Exercise details
Provide again, from the entries below, every line from the one containing "ATOM 84 N N" through the one containing "ATOM 90 N N", exactly as written, and no other line.

[Collected data]
=== Begin Enclosure ===
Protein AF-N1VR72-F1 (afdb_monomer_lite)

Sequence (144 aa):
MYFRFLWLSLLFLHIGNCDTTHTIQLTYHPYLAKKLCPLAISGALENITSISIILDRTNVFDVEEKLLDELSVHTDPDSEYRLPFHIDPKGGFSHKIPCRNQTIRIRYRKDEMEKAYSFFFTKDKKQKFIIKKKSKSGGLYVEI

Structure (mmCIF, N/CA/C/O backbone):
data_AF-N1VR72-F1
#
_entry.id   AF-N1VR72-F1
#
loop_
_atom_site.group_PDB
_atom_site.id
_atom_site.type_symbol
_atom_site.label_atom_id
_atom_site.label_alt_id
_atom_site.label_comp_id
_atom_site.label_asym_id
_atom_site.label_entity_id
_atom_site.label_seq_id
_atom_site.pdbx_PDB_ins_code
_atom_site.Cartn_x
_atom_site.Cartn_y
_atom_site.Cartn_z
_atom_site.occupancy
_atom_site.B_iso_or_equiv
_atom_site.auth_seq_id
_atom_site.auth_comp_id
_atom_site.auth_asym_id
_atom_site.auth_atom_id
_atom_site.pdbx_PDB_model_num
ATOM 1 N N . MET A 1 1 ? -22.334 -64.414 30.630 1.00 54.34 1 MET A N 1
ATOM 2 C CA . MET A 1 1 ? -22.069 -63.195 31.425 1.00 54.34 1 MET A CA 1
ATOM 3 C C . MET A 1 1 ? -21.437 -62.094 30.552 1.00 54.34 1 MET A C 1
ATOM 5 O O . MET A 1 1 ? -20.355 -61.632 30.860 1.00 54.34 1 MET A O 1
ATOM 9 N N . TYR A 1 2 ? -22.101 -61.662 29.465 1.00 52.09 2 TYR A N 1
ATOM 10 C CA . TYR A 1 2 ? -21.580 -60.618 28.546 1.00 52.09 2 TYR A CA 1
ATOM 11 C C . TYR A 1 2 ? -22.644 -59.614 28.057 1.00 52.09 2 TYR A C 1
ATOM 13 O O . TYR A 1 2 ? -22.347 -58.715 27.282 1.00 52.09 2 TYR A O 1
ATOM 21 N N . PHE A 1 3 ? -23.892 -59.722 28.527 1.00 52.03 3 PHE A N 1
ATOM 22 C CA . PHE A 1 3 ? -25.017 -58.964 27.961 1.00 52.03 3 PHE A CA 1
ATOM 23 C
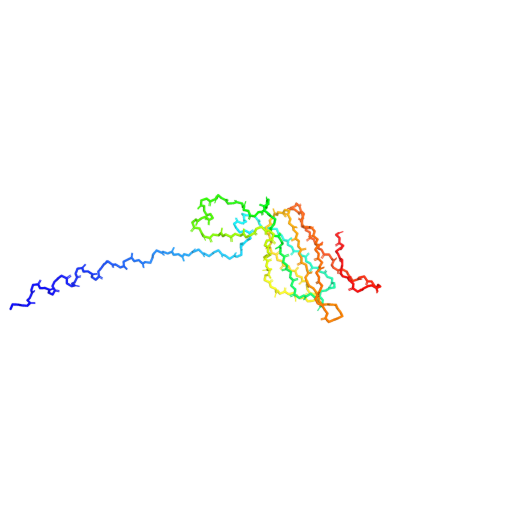 C . PHE A 1 3 ? -25.255 -57.580 28.589 1.00 52.03 3 PHE A C 1
ATOM 25 O O . PHE A 1 3 ? -26.060 -56.810 28.080 1.00 52.03 3 PHE A O 1
ATOM 32 N N . ARG A 1 4 ? -24.576 -57.245 29.696 1.00 48.31 4 ARG A N 1
ATOM 33 C CA . ARG A 1 4 ? -24.819 -55.990 30.437 1.00 48.31 4 ARG A CA 1
ATOM 34 C C . ARG A 1 4 ? -23.870 -54.843 30.086 1.00 48.31 4 ARG A C 1
ATOM 36 O O . ARG A 1 4 ? -24.196 -53.701 30.375 1.00 48.31 4 ARG A O 1
ATOM 43 N N . PHE A 1 5 ? -22.742 -55.123 29.432 1.00 49.81 5 PHE A N 1
ATOM 44 C CA . PHE A 1 5 ? -21.766 -54.087 29.064 1.00 49.81 5 PHE A CA 1
ATOM 45 C C . PHE A 1 5 ? -21.963 -53.527 27.648 1.00 49.81 5 PHE A C 1
ATOM 47 O O . PHE A 1 5 ? -21.500 -52.429 27.364 1.00 49.81 5 PHE A O 1
ATOM 54 N N . LEU A 1 6 ? -22.718 -54.221 26.790 1.00 49.53 6 LEU A N 1
ATOM 55 C CA . LEU A 1 6 ? -23.014 -53.779 25.418 1.00 49.53 6 LEU A CA 1
ATOM 56 C C . LEU A 1 6 ? -24.033 -52.628 25.340 1.00 49.53 6 LEU A C 1
ATOM 58 O O . LEU A 1 6 ? -24.110 -51.937 24.328 1.00 49.53 6 LEU A O 1
ATOM 62 N N . TRP A 1 7 ? -24.795 -52.387 26.410 1.00 46.97 7 TRP A N 1
ATOM 63 C CA . TRP A 1 7 ? -25.752 -51.275 26.471 1.00 46.97 7 TRP A CA 1
ATOM 64 C C . TRP A 1 7 ? -25.114 -49.941 26.884 1.00 46.97 7 TRP A C 1
ATOM 66 O O . TRP A 1 7 ? -25.637 -48.886 26.542 1.00 46.97 7 TRP A O 1
ATOM 76 N N . LEU A 1 8 ? -23.955 -49.966 27.551 1.00 48.03 8 LEU A N 1
ATOM 77 C CA . LEU A 1 8 ? -23.203 -48.752 27.891 1.00 48.03 8 LEU A CA 1
ATOM 78 C C . LEU A 1 8 ? -22.475 -48.166 26.672 1.00 48.03 8 LEU A C 1
ATOM 80 O O . LEU A 1 8 ? -22.375 -46.949 26.556 1.00 48.03 8 LEU A O 1
ATOM 84 N N . SER A 1 9 ? -22.052 -49.001 25.717 1.00 49.06 9 SER A N 1
ATOM 85 C CA . SER A 1 9 ? -21.446 -48.537 24.458 1.00 49.06 9 SER A CA 1
ATOM 86 C C . SER A 1 9 ? -22.428 -47.825 23.521 1.00 49.06 9 SER A C 1
ATOM 88 O O . SER A 1 9 ? -21.994 -47.064 22.663 1.00 49.06 9 SER A O 1
ATOM 90 N N . LEU A 1 10 ? -23.739 -48.024 23.694 1.00 50.25 10 LEU A N 1
ATOM 91 C CA . LEU A 1 10 ? -24.774 -47.335 22.912 1.00 50.25 10 LEU A CA 1
ATOM 92 C C . LEU A 1 10 ? -25.096 -45.928 23.441 1.00 50.25 10 LEU A C 1
ATOM 94 O O . LEU A 1 10 ? -25.562 -45.091 22.677 1.00 50.25 10 LEU A O 1
ATOM 98 N N . LEU A 1 11 ? -24.810 -45.636 24.714 1.00 48.88 11 LEU A N 1
ATOM 99 C CA . LEU A 1 11 ? -25.134 -44.344 25.336 1.00 48.88 11 LEU A CA 1
ATOM 100 C C . LEU A 1 11 ? -24.048 -43.273 25.131 1.00 48.88 11 LEU A C 1
ATOM 102 O O . LEU A 1 11 ? -24.347 -42.084 25.191 1.00 48.88 11 LEU A O 1
ATOM 106 N N . PHE A 1 12 ? -22.811 -43.670 24.817 1.00 48.44 12 PHE A N 1
ATOM 107 C CA . PHE A 1 12 ? -21.716 -42.733 24.522 1.00 48.44 12 PHE A CA 1
ATOM 108 C C . PHE A 1 12 ? -21.606 -42.332 23.042 1.00 48.44 12 PHE A C 1
ATOM 110 O O . PHE A 1 12 ? -20.854 -41.419 22.717 1.00 48.44 12 PHE A O 1
ATOM 117 N N . LEU A 1 13 ? -22.384 -42.945 22.144 1.00 49.25 13 LEU A N 1
ATOM 118 C CA . LEU A 1 13 ? -22.381 -42.624 20.708 1.00 49.25 13 LEU A CA 1
ATOM 119 C C . LEU A 1 13 ? -23.203 -41.372 20.339 1.00 49.25 13 LEU A C 1
ATOM 121 O O . LEU A 1 13 ? -23.318 -41.043 19.159 1.00 49.25 13 LEU A O 1
ATOM 125 N N . HIS A 1 14 ? -23.770 -40.660 21.318 1.00 45.56 14 HIS A N 1
ATOM 126 C CA . HIS A 1 14 ? -24.567 -39.444 21.086 1.00 45.56 14 HIS A CA 1
ATOM 127 C C . HIS A 1 14 ? -24.029 -38.179 21.768 1.00 45.56 14 HIS A C 1
ATOM 129 O O . HIS A 1 14 ? -24.652 -37.122 21.670 1.00 45.56 14 HIS A O 1
ATOM 135 N N . ILE A 1 15 ? -22.838 -38.227 22.375 1.00 53.88 15 ILE A N 1
ATOM 136 C CA . ILE A 1 15 ? -22.107 -37.004 22.734 1.00 53.88 15 ILE A CA 1
ATOM 137 C C . ILE A 1 15 ? -21.228 -36.636 21.542 1.00 53.88 15 ILE A C 1
ATOM 139 O O . ILE A 1 15 ? -20.066 -37.013 21.451 1.00 53.88 15 ILE A O 1
ATOM 143 N N . GLY A 1 16 ? -21.827 -35.948 20.582 1.00 47.38 16 GLY A N 1
ATOM 144 C CA . GLY A 1 16 ? -21.121 -35.526 19.379 1.00 47.38 16 GLY A CA 1
ATOM 145 C C . GLY A 1 16 ? -21.908 -34.550 18.527 1.00 47.38 16 GLY A C 1
ATOM 146 O O . GLY A 1 16 ? -21.654 -34.461 17.335 1.00 47.38 16 GLY A O 1
ATOM 147 N N . ASN A 1 17 ? -22.859 -33.816 19.113 1.00 52.66 17 ASN A N 1
ATOM 148 C CA . ASN A 1 17 ? -23.376 -32.616 18.471 1.00 52.66 17 ASN A CA 1
ATOM 149 C C . ASN A 1 17 ? -22.359 -31.493 18.706 1.00 52.66 17 ASN A C 1
ATOM 151 O O . ASN A 1 17 ? -22.550 -30.617 19.544 1.00 52.66 17 ASN A O 1
ATOM 155 N N . CYS A 1 18 ? -21.222 -31.599 18.030 1.00 55.06 18 CYS A N 1
ATOM 156 C CA . CYS A 1 18 ? -20.261 -30.520 17.922 1.00 55.06 18 CYS A CA 1
ATOM 157 C C . CYS A 1 18 ? -20.021 -30.309 16.436 1.00 55.06 18 CYS A C 1
ATOM 159 O O . CYS A 1 18 ? -19.089 -30.848 15.854 1.00 55.06 18 CYS A O 1
ATOM 161 N N . ASP A 1 19 ? -20.906 -29.537 15.826 1.00 40.62 19 ASP A N 1
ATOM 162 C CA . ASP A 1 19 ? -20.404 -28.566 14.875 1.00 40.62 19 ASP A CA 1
=== End Enclosure ===
Your response
ATOM 84 N N . SER A 1 9 ? -22.052 -49.001 25.717 1.00 49.06 9 SER A N 1
ATOM 85 C CA . SER A 1 9 ? -21.446 -48.537 24.458 1.00 49.06 9 SER A CA 1
ATOM 86 C C . SER A 1 9 ? -22.428 -47.825 23.521 1.00 49.06 9 SER A C 1
ATOM 88 O O . SER A 1 9 ? -21.994 -47.064 22.663 1.00 49.06 9 SER A O 1
ATOM 90 N N . LEU A 1 10 ? -23.739 -48.024 23.694 1.00 50.25 10 LEU A N 1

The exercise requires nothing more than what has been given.